Having worked as a senior Nurse in Mental Health for over 40 years I was very aware of the symptoms of stress and anxiety but had not fully appreciated just how much these symptoms were affecting my Dystonia, I had spent years as a CPN teaching patients and carers Anxiety Management but had not recognised the tell-tale signs in myself

First I had to accept that I had this disabling disorder and that I had to learn to manage the symptoms, I soon became more and more aware that any sort of negative stress or anxiety made the symptoms a great deal worse. It could be something really trivial and my eyes would start closing.

To assist me with relaxation I tried many different complementary therapies some helped some didn’t, we are all individuals, what will help one person won’t another. I also used anxiety management techniques to help, particularly when I went out i.e. shopping.

I also tried to develop new activities/hobbies that I could do rather than dwell on those that I had lost [not easy]

I had been interested in Meditation for many years and although I had practised this, it had not been in a very disciplined way, now I aim to sit for 30 minutes once or twice daily.

There are many different types of meditation and many definitions.

Meditation for me is about stilling the mind and looking within, facilitating a sense of peace and calmness

                                  Simple meditation exercise.

 The following is a simple method that I use with the aim of reducing stress, identifying tension in various parts of the body and assisting me in controlling negative thoughts and generally aiding relaxation

 Preparation for meditation

Ø Wear comfortable clothing

Ø Use a space for this purpose, a spare room or a corner of a bedroom whatever works for you importantly the space needs to be conducive to sitting quietly with an even temperature            

Ø Attempt to sit at the same time each day, this will help to establish a routine that will be easier to adhere to.

5 to 10minutes is fine to begin with. Don’t beat yourself up if you cannot achieve this.

 Sit comfortably on a chair with your back supported, feet flat on the floor [use a cushion for your feet if they don’t reach the floor] hands on your lap.

Close your eyes if this is comfortable.

Focus on your breath both the inhalation and exhalation [it is important to breathe normally not too deeply] Some people think of the word Relax as they exhale.

You will find that to begin with there are many distracting thoughts going round and round in your mind, this is normal, don’t worry about them let them come and go, just gently bring your attention back to your breath, this may be difficult to begin with but with practise it becomes easier.

It is impossible to think about 2 things simultaneously, as you focus on the breath the distracting thought will disappear at least for that moment.

You may feel fidgety at first, your body and mind need time to adjust to not worrying and rushing to do all the normal daily tasks, practise will help.
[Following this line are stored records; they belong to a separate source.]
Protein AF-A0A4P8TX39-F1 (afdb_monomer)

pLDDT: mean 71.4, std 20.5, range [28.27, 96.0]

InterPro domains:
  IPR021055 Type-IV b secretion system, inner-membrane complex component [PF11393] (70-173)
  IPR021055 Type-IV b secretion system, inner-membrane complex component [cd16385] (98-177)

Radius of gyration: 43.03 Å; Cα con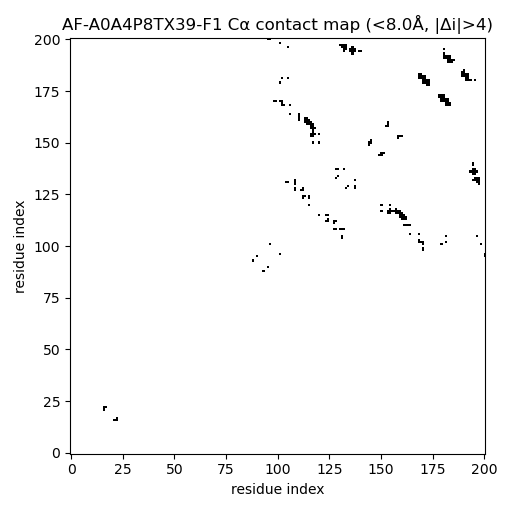tacts (8 Å, |Δi|>4): 140; chains: 1; bounding box: 61×85×106 Å

Structure (mmCIF, N/CA/C/O backbone):
data_AF-A0A4P8TX39-F1
#
_entry.id   AF-A0A4P8TX39-F1
#
loop_
_atom_site.group_PDB
_atom_site.id
_atom_site.type_symbol
_atom_site.label_atom_id
_atom_site.label_alt_id
_atom_site.label_comp_id
_atom_site.label_asym_id
_atom_site.label_entity_id
_atom_site.label_seq_id
_atom_site.pdbx_PDB_ins_code
_atom_site.Cartn_x
_atom_site.Cartn_y
_atom_site.Cartn_z
_atom_site.occupancy
_atom_site.B_iso_or_equiv
_atom_site.auth_seq_id
_atom_site.auth_comp_id
_atom_site.auth_asym_id
_atom_site.auth_atom_id
_atom_site.pdbx_PDB_model_num
ATOM 1 N N . MET A 1 1 ? 37.120 60.239 -25.614 1.00 40.34 1 MET A N 1
ATOM 2 C CA . MET A 1 1 ? 37.948 59.564 -26.632 1.00 40.34 1 MET A CA 1
ATOM 3 C C . MET A 1 1 ? 36.989 58.995 -27.670 1.00 40.34 1 MET A C 1
ATOM 5 O O . MET A 1 1 ? 36.326 58.018 -27.361 1.00 40.34 1 MET A O 1
ATOM 9 N N . SER A 1 2 ? 36.541 59.799 -28.648 1.00 31.27 2 SER A N 1
ATOM 10 C CA . SER A 1 2 ? 37.188 60.021 -29.970 1.00 31.27 2 SER A CA 1
ATOM 11 C C . SER A 1 2 ? 37.260 58.693 -30.740 1.00 31.27 2 SER A C 1
ATOM 13 O O . SER A 1 2 ? 37.832 57.748 -30.224 1.00 31.27 2 SER A O 1
ATOM 15 N N . GLU A 1 3 ? 36.664 58.471 -31.910 1.00 33.16 3 GLU A N 1
ATOM 16 C CA . GLU A 1 3 ? 36.327 59.303 -33.075 1.00 33.16 3 GLU A CA 1
ATOM 17 C C . GLU A 1 3 ? 35.341 58.464 -33.943 1.00 33.16 3 GLU A C 1
ATOM 19 O O . GLU A 1 3 ? 35.420 57.241 -33.936 1.00 33.16 3 GLU A O 1
ATOM 24 N N . GLN A 1 4 ? 34.260 59.015 -34.525 1.00 32.22 4 GLN A N 1
ATOM 25 C CA . GLN A 1 4 ? 34.221 59.583 -35.894 1.00 32.22 4 GLN A CA 1
ATOM 26 C C . GLN A 1 4 ? 34.739 58.546 -36.924 1.00 32.22 4 GLN A C 1
ATOM 28 O O . GLN A 1 4 ? 35.894 58.158 -36.864 1.00 32.22 4 GLN A O 1
ATOM 33 N N . LYS A 1 5 ? 33.965 58.030 -37.894 1.00 35.06 5 LYS A N 1
ATOM 34 C CA . LYS A 1 5 ? 33.596 58.723 -39.148 1.00 35.06 5 LYS A CA 1
ATOM 35 C C . LYS A 1 5 ? 32.986 57.707 -40.145 1.00 35.06 5 LYS A C 1
ATOM 37 O O . LYS A 1 5 ? 33.392 56.555 -40.162 1.00 35.06 5 LYS A O 1
ATOM 42 N N . GLN A 1 6 ? 31.901 58.056 -40.848 1.00 28.27 6 GLN A N 1
ATOM 43 C CA . GLN A 1 6 ? 31.889 58.629 -42.218 1.00 28.27 6 GLN A CA 1
ATOM 44 C C . GLN A 1 6 ? 31.691 57.509 -43.259 1.00 28.27 6 GLN A C 1
ATOM 46 O O . GLN A 1 6 ? 32.532 56.646 -43.442 1.00 28.27 6 GLN A O 1
ATOM 51 N N . ASN A 1 7 ? 30.474 57.351 -43.784 1.00 34.38 7 ASN A N 1
ATOM 52 C CA . ASN A 1 7 ? 29.998 58.063 -44.975 1.00 34.38 7 ASN A CA 1
ATOM 53 C C . ASN A 1 7 ? 30.894 57.795 -46.189 1.00 34.38 7 ASN A C 1
ATOM 55 O O . ASN A 1 7 ? 31.928 58.434 -46.321 1.00 34.38 7 ASN A O 1
ATOM 59 N N . GLN A 1 8 ? 30.442 56.919 -47.086 1.00 31.53 8 GLN A N 1
ATOM 60 C CA . GLN A 1 8 ? 30.189 57.272 -48.488 1.00 31.53 8 GLN A CA 1
ATOM 61 C C . GLN A 1 8 ? 29.770 56.017 -49.252 1.00 31.53 8 GLN A C 1
ATOM 63 O O . GLN A 1 8 ? 30.578 55.145 -49.547 1.00 31.53 8 GLN A O 1
ATOM 68 N N . ASN A 1 9 ? 28.489 55.952 -49.605 1.00 34.06 9 ASN A N 1
ATOM 69 C CA . ASN A 1 9 ? 28.040 55.187 -50.760 1.00 34.06 9 ASN A CA 1
ATOM 70 C C . ASN A 1 9 ? 27.965 56.168 -51.939 1.00 34.06 9 ASN A C 1
ATOM 72 O O . ASN A 1 9 ? 27.008 56.946 -52.008 1.00 34.06 9 ASN A O 1
ATOM 76 N N . PRO A 1 10 ? 28.946 56.190 -52.855 1.00 37.06 10 PRO A N 1
ATOM 77 C CA . PRO A 1 10 ? 28.740 56.807 -54.144 1.00 37.06 10 PRO A CA 1
ATOM 78 C C . PRO A 1 10 ? 28.031 55.802 -55.058 1.00 37.06 10 PRO A C 1
ATOM 80 O O . PRO A 1 10 ? 28.570 54.760 -55.421 1.00 37.06 10 PRO A O 1
ATOM 83 N N . LYS A 1 11 ? 26.807 56.156 -55.460 1.00 44.81 11 LYS A N 1
ATOM 84 C CA . LYS A 1 11 ? 26.107 55.554 -56.599 1.00 44.81 11 LYS A CA 1
ATOM 85 C C . LYS A 1 11 ? 27.019 55.586 -57.831 1.00 44.81 11 LYS A C 1
ATOM 87 O O . LYS A 1 11 ? 27.208 56.652 -58.419 1.00 44.81 11 LYS A O 1
ATOM 92 N N . THR A 1 12 ? 27.514 54.437 -58.276 1.00 36.88 12 THR A N 1
ATOM 93 C CA . THR A 1 12 ? 28.258 54.343 -59.539 1.00 36.88 12 THR A CA 1
ATOM 94 C C . THR A 1 12 ? 27.296 53.987 -60.672 1.00 36.88 12 THR A C 1
ATOM 96 O O . THR A 1 12 ? 26.853 52.852 -60.819 1.00 36.88 12 THR A O 1
ATOM 99 N N . LYS A 1 13 ? 26.922 55.008 -61.447 1.00 40.69 13 LYS A N 1
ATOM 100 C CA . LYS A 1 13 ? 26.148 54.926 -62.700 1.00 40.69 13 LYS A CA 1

As you become more expert in the exercise you will observe which muscles are tenser than others. Gradually you will be able to sit for a longer period leaving you feeling more relaxed.  If it is preferable, quiet gentle background music could be played. Most types of meditations start with this type of exercise how long you sit and how deeply you go within yourself is a matter of personal choice

There are many articles and books re.Meditation for further research”

Anne

It will be interesting to hear the voices of dystonic patients from India for instance, where meditation is part of a long cultural tradition to know if they find it helpful.

Of course, I am not suggesting that meditation is a treatment of dystonia, or that meditation is good for everybody, but it may be a coping strategy for some dystonic patients when the stress in their life has a negative impact on the severity of their muscle spasms.